## GIVEN RECORDS
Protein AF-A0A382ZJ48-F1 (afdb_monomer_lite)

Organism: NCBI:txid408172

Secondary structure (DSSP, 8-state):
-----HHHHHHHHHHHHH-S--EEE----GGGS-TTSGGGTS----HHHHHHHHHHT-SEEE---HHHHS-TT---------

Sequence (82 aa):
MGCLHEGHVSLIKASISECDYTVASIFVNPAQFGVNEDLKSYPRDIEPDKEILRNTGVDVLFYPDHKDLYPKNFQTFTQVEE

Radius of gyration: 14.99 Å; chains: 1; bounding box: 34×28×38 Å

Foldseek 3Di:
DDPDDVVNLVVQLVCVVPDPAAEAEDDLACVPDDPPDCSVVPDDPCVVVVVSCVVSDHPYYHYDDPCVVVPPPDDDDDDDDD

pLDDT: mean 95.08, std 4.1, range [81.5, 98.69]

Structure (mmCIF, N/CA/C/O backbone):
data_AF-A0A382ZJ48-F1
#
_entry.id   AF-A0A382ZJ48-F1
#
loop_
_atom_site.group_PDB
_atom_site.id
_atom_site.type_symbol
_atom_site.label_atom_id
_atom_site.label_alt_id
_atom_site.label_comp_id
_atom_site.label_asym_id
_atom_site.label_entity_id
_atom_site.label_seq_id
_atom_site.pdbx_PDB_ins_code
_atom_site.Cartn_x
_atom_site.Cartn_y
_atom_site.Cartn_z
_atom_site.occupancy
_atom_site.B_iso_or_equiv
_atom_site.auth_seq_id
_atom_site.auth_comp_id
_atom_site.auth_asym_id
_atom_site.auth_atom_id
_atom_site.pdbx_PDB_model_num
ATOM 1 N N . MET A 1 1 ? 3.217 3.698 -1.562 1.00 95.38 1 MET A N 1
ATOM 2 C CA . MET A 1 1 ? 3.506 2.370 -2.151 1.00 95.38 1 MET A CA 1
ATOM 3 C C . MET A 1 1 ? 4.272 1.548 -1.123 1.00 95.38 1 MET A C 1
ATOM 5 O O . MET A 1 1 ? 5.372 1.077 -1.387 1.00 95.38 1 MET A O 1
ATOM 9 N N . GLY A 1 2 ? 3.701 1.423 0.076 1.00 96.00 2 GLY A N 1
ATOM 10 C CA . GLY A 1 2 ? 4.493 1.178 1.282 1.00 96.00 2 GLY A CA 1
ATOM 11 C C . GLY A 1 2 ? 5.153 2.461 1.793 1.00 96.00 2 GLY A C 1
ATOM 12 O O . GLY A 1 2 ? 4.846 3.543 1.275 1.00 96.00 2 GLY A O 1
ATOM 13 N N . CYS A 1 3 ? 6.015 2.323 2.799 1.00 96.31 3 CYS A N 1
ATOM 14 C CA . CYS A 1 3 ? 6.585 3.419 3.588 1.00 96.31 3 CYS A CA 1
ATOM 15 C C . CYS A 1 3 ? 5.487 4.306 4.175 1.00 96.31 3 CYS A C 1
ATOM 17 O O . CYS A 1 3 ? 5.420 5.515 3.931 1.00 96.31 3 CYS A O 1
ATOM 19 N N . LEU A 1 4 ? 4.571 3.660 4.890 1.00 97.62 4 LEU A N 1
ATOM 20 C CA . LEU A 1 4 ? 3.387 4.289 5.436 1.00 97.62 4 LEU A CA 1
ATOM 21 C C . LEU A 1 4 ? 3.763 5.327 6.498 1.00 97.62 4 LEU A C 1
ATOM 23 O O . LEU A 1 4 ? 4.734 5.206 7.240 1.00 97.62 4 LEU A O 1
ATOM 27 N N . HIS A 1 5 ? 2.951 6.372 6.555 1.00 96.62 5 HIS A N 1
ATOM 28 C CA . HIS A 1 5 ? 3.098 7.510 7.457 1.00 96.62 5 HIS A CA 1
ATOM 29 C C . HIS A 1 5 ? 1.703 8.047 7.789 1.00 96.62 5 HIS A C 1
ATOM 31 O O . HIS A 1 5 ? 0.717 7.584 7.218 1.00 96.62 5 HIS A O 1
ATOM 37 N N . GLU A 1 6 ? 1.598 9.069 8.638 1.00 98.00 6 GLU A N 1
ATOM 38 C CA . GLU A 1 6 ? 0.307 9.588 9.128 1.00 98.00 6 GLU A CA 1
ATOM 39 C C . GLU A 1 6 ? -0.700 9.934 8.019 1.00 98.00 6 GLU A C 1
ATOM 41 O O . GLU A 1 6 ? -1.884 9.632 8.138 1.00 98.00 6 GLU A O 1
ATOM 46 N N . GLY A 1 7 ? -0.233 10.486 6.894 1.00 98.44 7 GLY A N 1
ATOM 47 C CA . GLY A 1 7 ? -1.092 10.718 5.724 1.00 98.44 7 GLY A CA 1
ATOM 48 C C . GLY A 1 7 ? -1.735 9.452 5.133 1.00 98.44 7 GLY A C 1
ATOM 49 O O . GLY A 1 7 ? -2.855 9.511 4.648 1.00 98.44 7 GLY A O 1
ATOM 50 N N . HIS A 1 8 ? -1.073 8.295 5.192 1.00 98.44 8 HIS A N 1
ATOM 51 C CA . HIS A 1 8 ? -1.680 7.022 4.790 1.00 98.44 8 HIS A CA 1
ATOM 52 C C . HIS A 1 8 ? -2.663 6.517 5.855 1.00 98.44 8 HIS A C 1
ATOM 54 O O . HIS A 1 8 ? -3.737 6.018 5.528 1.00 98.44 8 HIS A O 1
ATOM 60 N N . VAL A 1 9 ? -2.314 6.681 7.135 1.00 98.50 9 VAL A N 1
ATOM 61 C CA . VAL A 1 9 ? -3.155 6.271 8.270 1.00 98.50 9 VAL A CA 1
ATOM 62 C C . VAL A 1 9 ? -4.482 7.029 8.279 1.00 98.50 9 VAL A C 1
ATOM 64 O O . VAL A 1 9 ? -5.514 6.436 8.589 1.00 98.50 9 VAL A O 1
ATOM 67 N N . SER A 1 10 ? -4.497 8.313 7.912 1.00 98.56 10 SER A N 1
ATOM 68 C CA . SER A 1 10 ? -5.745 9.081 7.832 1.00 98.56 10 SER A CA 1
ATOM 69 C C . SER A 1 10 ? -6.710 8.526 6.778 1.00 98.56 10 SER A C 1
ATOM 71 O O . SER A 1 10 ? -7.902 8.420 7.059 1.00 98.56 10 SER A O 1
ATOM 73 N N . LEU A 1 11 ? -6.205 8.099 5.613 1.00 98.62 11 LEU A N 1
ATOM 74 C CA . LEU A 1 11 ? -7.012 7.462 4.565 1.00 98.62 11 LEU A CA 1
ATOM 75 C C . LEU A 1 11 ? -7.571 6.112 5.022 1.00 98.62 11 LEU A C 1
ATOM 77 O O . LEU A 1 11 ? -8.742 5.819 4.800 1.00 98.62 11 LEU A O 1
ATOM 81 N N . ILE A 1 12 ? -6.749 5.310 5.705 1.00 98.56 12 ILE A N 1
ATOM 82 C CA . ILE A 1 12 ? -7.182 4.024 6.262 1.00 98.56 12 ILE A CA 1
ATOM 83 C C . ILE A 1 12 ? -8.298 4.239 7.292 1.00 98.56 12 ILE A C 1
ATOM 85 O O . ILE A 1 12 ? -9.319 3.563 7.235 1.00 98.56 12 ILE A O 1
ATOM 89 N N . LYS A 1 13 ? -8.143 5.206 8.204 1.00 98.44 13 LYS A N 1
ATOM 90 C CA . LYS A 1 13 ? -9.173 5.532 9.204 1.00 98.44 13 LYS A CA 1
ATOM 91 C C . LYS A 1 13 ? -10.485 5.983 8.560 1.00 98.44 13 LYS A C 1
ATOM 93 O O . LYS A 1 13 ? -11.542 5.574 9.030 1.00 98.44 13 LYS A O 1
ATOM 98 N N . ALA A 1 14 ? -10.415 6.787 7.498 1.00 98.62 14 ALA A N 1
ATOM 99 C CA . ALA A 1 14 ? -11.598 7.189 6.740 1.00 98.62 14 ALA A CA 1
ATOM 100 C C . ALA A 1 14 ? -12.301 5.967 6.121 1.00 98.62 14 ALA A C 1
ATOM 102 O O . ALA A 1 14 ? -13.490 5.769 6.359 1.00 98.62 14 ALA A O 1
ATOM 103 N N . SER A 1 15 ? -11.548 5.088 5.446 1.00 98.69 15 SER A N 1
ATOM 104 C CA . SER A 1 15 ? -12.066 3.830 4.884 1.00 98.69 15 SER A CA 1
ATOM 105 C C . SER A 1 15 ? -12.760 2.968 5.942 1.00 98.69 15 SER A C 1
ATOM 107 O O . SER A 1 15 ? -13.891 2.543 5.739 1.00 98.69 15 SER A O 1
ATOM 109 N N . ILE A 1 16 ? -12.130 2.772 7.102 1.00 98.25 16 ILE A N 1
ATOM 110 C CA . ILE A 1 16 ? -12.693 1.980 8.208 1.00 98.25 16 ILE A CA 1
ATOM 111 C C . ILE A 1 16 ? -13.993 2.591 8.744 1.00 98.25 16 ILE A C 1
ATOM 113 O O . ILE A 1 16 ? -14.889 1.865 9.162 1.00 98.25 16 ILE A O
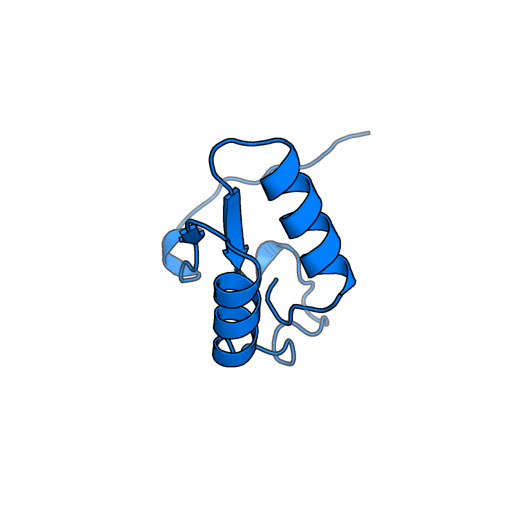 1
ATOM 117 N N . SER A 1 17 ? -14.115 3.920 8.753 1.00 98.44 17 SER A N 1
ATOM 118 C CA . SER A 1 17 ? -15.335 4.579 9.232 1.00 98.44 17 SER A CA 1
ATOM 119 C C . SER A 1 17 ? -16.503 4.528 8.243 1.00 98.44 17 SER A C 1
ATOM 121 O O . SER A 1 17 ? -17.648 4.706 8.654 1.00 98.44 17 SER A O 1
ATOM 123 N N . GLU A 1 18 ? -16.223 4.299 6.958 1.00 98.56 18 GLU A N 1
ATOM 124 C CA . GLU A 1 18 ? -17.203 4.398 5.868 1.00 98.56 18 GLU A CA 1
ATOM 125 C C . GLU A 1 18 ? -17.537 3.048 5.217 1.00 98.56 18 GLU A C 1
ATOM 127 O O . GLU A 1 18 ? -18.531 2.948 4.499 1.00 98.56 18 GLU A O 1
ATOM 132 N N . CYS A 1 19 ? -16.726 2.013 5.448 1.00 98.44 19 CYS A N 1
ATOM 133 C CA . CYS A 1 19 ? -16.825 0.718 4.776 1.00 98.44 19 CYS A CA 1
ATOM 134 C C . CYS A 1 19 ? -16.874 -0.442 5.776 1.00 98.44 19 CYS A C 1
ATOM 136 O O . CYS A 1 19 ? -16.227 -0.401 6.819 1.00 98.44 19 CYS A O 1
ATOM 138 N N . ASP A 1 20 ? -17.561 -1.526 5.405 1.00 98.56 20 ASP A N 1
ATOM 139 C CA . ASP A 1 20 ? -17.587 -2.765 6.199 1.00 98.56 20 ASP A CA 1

==

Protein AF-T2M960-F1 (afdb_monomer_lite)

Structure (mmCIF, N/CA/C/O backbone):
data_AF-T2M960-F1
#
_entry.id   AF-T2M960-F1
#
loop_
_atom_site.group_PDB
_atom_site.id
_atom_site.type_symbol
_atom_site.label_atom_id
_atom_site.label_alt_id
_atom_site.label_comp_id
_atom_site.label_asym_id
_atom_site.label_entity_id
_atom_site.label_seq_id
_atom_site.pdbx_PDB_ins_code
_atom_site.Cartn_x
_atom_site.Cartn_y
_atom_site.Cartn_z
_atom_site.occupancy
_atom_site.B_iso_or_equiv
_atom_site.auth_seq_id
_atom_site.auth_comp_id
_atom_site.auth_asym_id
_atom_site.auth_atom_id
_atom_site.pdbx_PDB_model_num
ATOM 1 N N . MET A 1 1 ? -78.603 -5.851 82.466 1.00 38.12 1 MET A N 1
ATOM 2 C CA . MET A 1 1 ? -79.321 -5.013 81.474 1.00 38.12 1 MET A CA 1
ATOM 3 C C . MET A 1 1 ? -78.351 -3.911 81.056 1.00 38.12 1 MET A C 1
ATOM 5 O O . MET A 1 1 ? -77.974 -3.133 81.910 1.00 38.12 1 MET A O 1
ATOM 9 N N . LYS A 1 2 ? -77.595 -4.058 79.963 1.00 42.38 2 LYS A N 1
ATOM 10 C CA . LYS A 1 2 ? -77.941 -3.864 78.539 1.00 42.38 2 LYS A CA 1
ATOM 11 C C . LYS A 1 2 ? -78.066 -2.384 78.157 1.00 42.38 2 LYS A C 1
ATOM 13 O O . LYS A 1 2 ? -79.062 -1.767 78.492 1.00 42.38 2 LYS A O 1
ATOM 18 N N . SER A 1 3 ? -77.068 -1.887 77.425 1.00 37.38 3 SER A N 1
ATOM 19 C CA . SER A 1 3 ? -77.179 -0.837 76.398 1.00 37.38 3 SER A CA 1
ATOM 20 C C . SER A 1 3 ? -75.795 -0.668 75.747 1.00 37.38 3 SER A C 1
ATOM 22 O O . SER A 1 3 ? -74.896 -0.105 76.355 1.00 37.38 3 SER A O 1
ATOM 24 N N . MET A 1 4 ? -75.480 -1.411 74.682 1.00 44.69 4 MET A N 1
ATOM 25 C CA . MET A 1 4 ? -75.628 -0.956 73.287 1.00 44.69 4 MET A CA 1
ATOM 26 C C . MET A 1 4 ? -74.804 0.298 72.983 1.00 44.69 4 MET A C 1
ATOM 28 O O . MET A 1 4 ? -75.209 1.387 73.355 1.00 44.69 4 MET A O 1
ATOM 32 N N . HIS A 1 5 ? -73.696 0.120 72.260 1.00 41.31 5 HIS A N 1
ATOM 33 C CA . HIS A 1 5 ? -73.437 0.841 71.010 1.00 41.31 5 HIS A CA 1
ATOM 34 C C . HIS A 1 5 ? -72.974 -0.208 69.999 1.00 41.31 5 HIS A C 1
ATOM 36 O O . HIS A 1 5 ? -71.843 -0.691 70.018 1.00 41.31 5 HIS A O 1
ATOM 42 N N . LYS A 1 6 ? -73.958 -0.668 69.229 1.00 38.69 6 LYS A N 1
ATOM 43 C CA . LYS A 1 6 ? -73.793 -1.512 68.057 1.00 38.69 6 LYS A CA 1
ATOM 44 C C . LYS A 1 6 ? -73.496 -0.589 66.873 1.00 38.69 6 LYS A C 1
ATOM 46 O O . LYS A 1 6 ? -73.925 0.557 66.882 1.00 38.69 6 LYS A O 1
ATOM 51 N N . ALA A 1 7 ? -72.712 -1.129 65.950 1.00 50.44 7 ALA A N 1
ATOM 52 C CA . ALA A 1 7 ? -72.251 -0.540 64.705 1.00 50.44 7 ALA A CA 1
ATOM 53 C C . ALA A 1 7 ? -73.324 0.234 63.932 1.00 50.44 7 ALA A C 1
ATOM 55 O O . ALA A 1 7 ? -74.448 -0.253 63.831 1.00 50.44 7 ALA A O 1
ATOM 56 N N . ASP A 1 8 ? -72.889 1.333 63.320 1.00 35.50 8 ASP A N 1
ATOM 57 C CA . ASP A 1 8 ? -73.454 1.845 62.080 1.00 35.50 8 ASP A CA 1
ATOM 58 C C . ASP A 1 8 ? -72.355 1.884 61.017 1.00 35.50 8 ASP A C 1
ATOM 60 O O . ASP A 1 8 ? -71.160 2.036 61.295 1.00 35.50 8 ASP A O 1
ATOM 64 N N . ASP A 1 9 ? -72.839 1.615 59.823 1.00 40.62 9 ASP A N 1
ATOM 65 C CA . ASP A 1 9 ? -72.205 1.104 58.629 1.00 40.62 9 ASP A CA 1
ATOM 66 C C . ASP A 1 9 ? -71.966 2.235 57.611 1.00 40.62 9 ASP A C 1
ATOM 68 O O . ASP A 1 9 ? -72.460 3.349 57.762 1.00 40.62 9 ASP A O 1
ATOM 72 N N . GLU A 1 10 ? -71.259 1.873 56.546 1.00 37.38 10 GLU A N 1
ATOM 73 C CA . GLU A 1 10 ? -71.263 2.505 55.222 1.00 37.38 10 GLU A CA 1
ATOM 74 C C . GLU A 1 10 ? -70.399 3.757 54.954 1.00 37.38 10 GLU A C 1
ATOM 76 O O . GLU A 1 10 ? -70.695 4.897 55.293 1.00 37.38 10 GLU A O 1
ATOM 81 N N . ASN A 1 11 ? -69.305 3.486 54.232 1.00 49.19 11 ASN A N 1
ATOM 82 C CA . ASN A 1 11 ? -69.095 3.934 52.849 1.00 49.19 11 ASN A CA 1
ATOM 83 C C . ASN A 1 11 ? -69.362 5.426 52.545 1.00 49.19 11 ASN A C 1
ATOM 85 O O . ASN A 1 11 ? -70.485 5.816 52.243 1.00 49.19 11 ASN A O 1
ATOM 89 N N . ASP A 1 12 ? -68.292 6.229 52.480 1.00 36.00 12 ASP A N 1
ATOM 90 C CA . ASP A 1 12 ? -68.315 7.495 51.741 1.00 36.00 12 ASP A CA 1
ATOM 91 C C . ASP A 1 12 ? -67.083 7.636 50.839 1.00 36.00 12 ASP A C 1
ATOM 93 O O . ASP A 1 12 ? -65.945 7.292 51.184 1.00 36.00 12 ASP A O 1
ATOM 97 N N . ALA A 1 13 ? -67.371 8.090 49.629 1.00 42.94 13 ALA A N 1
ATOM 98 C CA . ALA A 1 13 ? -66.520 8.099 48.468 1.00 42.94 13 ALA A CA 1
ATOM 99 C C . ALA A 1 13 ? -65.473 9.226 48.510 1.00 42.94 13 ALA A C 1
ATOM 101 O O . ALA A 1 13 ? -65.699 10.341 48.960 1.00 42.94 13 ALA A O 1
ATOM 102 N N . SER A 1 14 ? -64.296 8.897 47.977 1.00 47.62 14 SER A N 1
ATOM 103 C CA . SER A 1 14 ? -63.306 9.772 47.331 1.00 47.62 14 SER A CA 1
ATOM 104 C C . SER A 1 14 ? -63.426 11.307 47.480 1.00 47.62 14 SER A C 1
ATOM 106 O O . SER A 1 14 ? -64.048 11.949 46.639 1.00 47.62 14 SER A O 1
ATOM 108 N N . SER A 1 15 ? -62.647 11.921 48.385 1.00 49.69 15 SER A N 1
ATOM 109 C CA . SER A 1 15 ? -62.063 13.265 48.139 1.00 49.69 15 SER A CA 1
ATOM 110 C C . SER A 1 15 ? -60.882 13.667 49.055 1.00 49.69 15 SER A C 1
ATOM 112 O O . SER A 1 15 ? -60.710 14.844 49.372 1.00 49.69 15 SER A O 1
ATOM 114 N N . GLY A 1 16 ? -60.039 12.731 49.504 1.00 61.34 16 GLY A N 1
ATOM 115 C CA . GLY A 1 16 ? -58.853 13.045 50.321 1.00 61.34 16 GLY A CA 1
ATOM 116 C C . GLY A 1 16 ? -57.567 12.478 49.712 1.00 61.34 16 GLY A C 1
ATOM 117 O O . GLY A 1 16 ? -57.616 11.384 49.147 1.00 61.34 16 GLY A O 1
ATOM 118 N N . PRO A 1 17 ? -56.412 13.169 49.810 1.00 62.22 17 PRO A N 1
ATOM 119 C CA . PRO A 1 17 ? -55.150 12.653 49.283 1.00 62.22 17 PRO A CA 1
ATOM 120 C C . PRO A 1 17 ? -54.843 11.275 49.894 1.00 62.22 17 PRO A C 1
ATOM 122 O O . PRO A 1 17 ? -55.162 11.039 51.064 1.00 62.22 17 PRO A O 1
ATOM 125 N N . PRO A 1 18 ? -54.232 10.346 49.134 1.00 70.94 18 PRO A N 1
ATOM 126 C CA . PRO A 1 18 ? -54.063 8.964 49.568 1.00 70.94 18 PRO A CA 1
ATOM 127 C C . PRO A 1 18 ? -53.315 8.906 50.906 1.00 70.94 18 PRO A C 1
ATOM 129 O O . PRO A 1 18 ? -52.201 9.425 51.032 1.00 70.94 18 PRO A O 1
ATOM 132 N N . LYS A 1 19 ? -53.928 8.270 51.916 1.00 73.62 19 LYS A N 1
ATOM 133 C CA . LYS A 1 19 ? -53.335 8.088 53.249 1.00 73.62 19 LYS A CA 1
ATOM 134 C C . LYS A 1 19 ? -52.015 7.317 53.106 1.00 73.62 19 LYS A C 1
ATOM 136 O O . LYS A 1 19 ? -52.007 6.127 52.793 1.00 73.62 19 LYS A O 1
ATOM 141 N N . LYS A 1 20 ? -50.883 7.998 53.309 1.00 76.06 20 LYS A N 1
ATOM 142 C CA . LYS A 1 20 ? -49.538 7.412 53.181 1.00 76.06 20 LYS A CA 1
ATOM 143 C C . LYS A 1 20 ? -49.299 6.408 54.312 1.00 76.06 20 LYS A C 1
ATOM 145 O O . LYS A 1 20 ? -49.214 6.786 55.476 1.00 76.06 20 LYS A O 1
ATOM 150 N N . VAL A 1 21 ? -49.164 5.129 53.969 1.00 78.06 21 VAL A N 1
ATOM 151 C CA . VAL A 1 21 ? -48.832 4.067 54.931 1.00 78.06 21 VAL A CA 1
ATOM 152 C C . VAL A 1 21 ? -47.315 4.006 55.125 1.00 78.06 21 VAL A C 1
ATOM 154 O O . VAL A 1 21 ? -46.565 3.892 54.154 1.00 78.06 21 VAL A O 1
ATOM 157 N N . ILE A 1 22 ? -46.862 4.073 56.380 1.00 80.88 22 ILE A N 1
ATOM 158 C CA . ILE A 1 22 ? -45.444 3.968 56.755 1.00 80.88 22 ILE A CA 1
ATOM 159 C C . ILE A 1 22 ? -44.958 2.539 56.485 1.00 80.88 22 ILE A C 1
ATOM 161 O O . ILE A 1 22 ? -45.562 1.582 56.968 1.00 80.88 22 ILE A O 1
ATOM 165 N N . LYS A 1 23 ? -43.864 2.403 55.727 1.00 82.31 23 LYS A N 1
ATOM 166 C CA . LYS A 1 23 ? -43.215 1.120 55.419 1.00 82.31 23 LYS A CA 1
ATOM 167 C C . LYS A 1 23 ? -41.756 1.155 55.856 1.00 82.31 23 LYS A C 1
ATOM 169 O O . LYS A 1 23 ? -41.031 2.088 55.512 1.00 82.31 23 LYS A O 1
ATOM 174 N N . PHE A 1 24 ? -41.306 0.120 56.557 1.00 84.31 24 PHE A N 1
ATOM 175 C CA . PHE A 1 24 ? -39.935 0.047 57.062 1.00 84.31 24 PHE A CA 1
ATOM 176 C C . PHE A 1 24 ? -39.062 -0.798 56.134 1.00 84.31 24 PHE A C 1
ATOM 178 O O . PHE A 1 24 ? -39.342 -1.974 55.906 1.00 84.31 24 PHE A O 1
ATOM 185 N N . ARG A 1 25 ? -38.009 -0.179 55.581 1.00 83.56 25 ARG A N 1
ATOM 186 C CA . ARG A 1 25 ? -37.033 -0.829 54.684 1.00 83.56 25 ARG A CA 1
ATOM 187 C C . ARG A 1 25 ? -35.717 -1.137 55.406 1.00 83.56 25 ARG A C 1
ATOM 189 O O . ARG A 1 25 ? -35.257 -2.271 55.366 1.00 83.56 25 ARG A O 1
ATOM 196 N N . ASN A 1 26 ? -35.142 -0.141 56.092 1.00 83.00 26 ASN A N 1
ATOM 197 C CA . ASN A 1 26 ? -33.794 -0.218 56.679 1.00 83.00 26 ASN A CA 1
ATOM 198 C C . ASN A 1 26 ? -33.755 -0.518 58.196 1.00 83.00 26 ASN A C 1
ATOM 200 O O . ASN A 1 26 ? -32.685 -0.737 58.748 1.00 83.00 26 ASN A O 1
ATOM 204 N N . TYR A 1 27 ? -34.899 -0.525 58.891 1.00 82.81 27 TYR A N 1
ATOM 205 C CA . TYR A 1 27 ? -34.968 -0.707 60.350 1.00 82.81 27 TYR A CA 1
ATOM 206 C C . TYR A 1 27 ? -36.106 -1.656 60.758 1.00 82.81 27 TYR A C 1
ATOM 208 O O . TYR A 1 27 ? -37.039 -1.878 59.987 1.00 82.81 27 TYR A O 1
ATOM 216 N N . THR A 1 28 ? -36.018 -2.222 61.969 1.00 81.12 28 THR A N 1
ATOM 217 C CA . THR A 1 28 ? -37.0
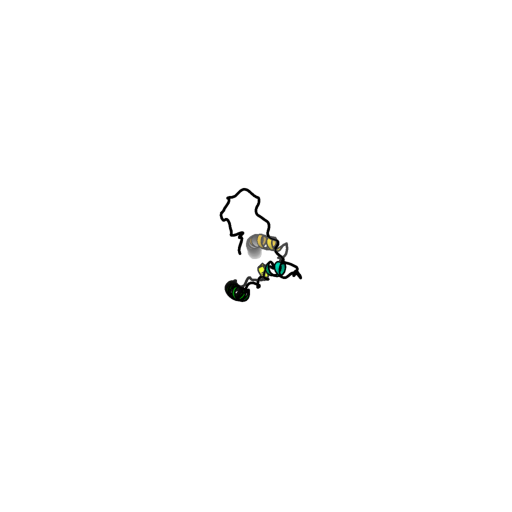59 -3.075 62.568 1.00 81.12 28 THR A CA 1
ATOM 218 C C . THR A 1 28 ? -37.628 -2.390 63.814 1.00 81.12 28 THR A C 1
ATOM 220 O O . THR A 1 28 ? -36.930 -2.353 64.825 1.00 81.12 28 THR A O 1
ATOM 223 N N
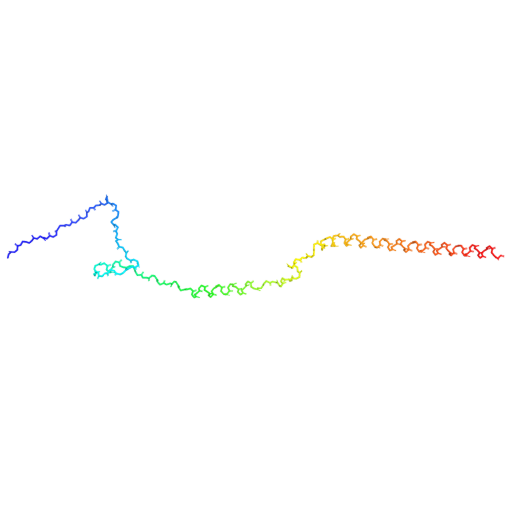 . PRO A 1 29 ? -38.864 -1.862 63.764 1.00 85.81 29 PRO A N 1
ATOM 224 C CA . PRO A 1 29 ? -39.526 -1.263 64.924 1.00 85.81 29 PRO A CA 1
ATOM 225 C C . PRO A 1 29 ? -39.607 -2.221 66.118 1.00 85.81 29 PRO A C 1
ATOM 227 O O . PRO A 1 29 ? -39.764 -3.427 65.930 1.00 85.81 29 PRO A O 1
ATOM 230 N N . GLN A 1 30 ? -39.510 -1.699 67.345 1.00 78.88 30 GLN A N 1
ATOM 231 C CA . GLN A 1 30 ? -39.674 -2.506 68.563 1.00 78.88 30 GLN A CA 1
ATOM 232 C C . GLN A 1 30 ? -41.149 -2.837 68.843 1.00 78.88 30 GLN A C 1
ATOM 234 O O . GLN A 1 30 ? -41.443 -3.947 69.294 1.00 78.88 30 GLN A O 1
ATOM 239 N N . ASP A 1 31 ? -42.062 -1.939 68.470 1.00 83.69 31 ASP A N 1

## EXERCISE DESCRIPTION
Find where the line with "ATOM 28 O O" sits in the material above, then copy exactly from it through the line with "ATOM 43 C CA". Add no other line.

## ANSWER TO THIS TASK
ATOM 28 O O . MET A 1 4 ? -75.209 1.387 73.355 1.00 44.69 4 MET A O 1
ATOM 32 N N . HIS A 1 5 ? -73.696 0.120 72.260 1.00 41.31 5 HIS A N 1
ATOM 33 C CA . HIS A 1 5 ? -73.437 0.841 71.010 1.00 41.31 5 HIS A CA 1
ATOM 34 C C . HIS A 1 5 ? -72.974 -0.208 69.999 1.00 41.31 5 HIS A C 1
ATOM 36 O O . HIS A 1 5 ? -71.843 -0.691 70.018 1.00 41.31 5 HIS A O 1
ATOM 42 N N . LYS A 1 6 ? -73.958 -0.668 69.229 1.00 38.69 6 LYS A N 1
ATOM 43 C CA . LYS A 1 6 ? -73.793 -1.512 68.057 1.00 38.69 6 LYS A CA 1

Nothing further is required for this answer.